Given records |
────────────────

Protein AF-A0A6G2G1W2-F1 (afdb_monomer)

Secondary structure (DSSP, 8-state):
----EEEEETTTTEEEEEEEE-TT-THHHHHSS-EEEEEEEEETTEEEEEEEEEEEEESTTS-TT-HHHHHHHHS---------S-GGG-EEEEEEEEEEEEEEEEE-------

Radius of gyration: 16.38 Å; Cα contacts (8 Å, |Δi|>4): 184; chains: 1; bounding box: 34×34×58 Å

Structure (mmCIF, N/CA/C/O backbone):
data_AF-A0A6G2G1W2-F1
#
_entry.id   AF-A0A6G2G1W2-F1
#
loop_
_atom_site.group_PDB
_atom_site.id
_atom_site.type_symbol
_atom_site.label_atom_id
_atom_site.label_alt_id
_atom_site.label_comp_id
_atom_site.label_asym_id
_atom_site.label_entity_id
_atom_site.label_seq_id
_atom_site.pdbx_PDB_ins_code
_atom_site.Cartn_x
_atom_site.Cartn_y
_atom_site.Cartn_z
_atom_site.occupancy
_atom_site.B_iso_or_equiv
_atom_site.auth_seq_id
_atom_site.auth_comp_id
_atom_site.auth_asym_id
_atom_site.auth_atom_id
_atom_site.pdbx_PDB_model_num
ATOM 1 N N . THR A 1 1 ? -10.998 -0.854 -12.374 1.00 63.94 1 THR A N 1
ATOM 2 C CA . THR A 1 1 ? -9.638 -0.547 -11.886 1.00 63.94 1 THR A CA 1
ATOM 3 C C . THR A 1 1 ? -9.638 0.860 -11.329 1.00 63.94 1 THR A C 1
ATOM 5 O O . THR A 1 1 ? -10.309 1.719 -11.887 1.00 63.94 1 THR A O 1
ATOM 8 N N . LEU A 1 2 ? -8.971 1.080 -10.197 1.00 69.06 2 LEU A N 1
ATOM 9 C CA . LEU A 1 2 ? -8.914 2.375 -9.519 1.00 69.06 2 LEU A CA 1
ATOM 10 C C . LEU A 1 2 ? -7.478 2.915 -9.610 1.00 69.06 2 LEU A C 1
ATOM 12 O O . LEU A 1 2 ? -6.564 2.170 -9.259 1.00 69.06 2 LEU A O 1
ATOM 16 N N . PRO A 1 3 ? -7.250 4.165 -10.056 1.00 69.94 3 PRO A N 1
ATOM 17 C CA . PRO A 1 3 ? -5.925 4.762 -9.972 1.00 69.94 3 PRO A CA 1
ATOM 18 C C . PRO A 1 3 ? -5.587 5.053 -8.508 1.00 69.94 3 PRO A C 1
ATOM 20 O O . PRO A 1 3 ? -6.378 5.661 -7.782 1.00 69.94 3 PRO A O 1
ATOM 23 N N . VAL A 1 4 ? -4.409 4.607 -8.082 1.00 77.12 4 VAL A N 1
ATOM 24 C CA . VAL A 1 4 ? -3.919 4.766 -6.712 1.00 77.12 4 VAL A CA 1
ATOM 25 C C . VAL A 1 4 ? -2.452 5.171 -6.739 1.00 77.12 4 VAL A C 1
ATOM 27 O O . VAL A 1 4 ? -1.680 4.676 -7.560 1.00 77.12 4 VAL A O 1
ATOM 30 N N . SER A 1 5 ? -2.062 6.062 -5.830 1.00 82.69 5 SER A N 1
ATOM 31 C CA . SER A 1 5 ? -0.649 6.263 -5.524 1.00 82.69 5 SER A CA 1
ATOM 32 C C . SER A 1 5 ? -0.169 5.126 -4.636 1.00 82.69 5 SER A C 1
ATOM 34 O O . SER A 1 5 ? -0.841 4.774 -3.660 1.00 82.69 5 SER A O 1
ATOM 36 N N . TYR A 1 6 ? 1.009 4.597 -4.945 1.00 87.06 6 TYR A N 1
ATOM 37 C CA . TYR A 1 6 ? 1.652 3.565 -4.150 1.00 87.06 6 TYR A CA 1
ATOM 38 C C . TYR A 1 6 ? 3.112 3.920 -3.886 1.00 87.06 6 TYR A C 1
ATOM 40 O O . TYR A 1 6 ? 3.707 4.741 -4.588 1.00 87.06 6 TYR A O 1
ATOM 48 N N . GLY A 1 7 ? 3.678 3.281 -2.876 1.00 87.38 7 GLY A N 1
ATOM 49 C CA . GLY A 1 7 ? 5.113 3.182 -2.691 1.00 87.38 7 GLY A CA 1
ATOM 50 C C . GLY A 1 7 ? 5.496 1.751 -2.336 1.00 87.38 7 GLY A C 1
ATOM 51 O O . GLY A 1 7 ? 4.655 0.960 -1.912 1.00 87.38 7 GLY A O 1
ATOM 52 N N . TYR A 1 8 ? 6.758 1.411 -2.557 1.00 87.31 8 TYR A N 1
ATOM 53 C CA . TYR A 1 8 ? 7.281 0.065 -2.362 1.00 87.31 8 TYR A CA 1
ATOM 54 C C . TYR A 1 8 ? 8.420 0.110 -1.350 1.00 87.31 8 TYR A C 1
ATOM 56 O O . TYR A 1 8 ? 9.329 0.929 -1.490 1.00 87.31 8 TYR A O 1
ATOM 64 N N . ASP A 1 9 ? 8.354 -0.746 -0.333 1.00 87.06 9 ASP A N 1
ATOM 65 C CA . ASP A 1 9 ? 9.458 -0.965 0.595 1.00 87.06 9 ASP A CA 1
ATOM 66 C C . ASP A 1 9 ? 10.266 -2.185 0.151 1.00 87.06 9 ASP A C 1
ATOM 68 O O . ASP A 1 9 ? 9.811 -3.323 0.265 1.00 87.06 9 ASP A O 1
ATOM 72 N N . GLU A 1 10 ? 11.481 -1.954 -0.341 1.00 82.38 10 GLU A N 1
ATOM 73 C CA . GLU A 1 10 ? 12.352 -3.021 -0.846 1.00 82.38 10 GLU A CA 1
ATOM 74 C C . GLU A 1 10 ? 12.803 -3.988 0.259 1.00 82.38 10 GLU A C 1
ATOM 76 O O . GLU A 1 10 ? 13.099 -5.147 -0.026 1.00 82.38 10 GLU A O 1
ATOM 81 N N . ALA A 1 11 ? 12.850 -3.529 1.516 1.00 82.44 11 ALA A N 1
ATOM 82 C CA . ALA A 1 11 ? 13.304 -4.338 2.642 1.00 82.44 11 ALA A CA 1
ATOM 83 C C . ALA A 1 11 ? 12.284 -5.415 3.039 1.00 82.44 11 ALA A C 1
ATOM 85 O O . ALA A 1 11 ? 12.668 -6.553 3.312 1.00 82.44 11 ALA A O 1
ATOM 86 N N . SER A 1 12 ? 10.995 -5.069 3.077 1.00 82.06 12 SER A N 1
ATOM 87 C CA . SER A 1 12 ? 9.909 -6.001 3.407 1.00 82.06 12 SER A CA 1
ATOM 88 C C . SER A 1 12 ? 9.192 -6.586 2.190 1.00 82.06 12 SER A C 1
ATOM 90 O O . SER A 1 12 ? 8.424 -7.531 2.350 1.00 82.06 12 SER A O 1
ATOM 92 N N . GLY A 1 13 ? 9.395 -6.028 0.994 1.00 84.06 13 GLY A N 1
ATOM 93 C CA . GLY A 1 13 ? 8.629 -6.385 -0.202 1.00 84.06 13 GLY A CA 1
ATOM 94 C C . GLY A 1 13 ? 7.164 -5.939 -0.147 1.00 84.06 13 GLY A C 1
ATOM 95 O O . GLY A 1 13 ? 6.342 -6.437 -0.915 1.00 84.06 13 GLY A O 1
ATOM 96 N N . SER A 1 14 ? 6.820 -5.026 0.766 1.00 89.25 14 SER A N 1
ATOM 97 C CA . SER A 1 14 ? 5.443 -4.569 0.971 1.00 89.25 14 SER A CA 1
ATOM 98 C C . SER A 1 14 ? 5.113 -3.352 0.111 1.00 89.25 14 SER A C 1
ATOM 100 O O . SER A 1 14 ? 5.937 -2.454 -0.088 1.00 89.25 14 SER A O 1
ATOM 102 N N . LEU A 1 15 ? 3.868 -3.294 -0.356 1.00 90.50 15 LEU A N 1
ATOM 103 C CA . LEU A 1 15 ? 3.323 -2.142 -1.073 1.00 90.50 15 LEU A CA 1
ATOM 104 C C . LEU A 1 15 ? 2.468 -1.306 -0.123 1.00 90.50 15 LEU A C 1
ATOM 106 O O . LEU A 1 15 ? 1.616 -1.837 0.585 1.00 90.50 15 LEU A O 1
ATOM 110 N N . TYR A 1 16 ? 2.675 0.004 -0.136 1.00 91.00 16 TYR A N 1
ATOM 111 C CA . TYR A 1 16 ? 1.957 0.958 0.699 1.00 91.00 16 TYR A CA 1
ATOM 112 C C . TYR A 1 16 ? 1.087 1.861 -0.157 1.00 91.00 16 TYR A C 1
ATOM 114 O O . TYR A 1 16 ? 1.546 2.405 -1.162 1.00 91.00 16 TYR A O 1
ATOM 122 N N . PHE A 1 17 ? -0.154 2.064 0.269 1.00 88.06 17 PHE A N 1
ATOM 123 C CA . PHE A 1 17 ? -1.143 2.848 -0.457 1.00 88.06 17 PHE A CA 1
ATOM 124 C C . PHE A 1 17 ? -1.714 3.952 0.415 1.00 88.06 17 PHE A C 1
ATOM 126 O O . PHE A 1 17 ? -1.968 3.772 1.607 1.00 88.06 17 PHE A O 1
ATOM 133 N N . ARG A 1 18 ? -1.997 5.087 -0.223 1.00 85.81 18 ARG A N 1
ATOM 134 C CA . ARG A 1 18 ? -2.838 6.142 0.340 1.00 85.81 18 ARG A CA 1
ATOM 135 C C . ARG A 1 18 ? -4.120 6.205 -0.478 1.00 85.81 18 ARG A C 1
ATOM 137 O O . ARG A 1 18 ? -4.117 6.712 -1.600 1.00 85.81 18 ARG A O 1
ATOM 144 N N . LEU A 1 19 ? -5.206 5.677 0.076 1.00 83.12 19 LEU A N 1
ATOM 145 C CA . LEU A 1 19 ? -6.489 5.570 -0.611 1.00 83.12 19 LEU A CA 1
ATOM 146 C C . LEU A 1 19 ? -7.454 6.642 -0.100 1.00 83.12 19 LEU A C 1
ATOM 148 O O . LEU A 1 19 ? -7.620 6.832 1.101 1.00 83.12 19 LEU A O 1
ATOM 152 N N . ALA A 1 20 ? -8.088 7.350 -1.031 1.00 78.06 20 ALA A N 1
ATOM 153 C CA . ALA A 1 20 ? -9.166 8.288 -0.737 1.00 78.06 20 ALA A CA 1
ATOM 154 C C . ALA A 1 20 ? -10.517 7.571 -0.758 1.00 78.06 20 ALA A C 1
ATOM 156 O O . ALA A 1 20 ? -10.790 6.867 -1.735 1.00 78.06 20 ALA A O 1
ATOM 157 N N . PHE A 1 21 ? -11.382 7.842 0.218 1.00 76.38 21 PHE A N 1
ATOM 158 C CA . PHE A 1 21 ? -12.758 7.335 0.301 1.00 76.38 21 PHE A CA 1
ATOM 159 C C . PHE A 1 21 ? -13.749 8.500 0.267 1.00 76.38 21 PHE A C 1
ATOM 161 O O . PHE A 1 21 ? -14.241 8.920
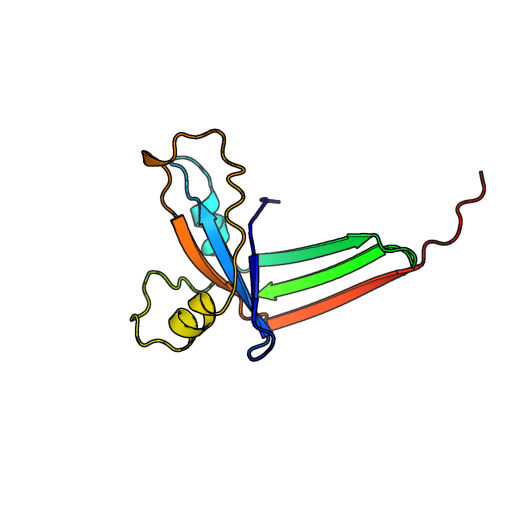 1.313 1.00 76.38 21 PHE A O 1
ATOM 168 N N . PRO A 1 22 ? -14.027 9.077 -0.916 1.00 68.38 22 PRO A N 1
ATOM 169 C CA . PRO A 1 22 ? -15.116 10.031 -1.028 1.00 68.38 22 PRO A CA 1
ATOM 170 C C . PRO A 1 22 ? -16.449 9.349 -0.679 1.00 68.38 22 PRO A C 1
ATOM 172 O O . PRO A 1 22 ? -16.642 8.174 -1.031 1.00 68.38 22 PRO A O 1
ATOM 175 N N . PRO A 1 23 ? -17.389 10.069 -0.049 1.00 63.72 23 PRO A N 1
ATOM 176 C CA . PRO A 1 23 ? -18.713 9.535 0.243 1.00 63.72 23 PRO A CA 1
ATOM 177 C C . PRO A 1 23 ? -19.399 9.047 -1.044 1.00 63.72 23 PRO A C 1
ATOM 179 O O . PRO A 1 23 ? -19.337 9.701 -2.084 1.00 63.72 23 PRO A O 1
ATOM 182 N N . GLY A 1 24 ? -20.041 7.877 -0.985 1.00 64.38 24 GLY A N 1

────────────────

Exercise description | Take the material above from the line bearing "ATOM 152 N N" through the line bearing "ATOM 172 O O" and write it out exactly, both end lines included. Pictures stay out.

Response box |
ATOM 152 N N . ALA A 1 20 ? -8.088 7.350 -1.031 1.00 78.06 20 ALA A N 1
ATOM 153 C CA . ALA A 1 20 ? -9.166 8.288 -0.737 1.00 78.06 20 ALA A CA 1
ATOM 154 C C . ALA A 1 20 ? -10.517 7.571 -0.758 1.00 78.06 20 ALA A C 1
ATOM 156 O O . ALA A 1 20 ? -10.790 6.867 -1.735 1.00 78.06 20 ALA A O 1
ATOM 157 N N . PHE A 1 21 ? -11.382 7.842 0.218 1.00 76.38 21 PHE A N 1
ATOM 158 C CA . PHE A 1 21 ? -12.758 7.335 0.301 1.00 76.38 21 PHE A CA 1
ATOM 159 C C . PHE A 1 21 ? -13.749 8.500 0.267 1.00 76.38 21 PHE A C 1
ATOM 161 O O . PHE A 1 21 ? -14.241 8.920
 1.313 1.00 76.38 21 PHE A O 1
ATOM 168 N N . PRO A 1 22 ? -14.027 9.077 -0.916 1.00 68.38 22 PRO A N 1
ATOM 169 C CA . PRO A 1 22 ? -15.116 10.031 -1.028 1.00 68.38 22 PRO A CA 1
ATOM 170 C C . PRO A 1 22 ? -16.449 9.349 -0.679 1.00 68.38 22 PRO A C 1
ATOM 172 O O . PRO A 1 22 ? -16.642 8.174 -1.031 1.00 68.38 22 PRO A O 1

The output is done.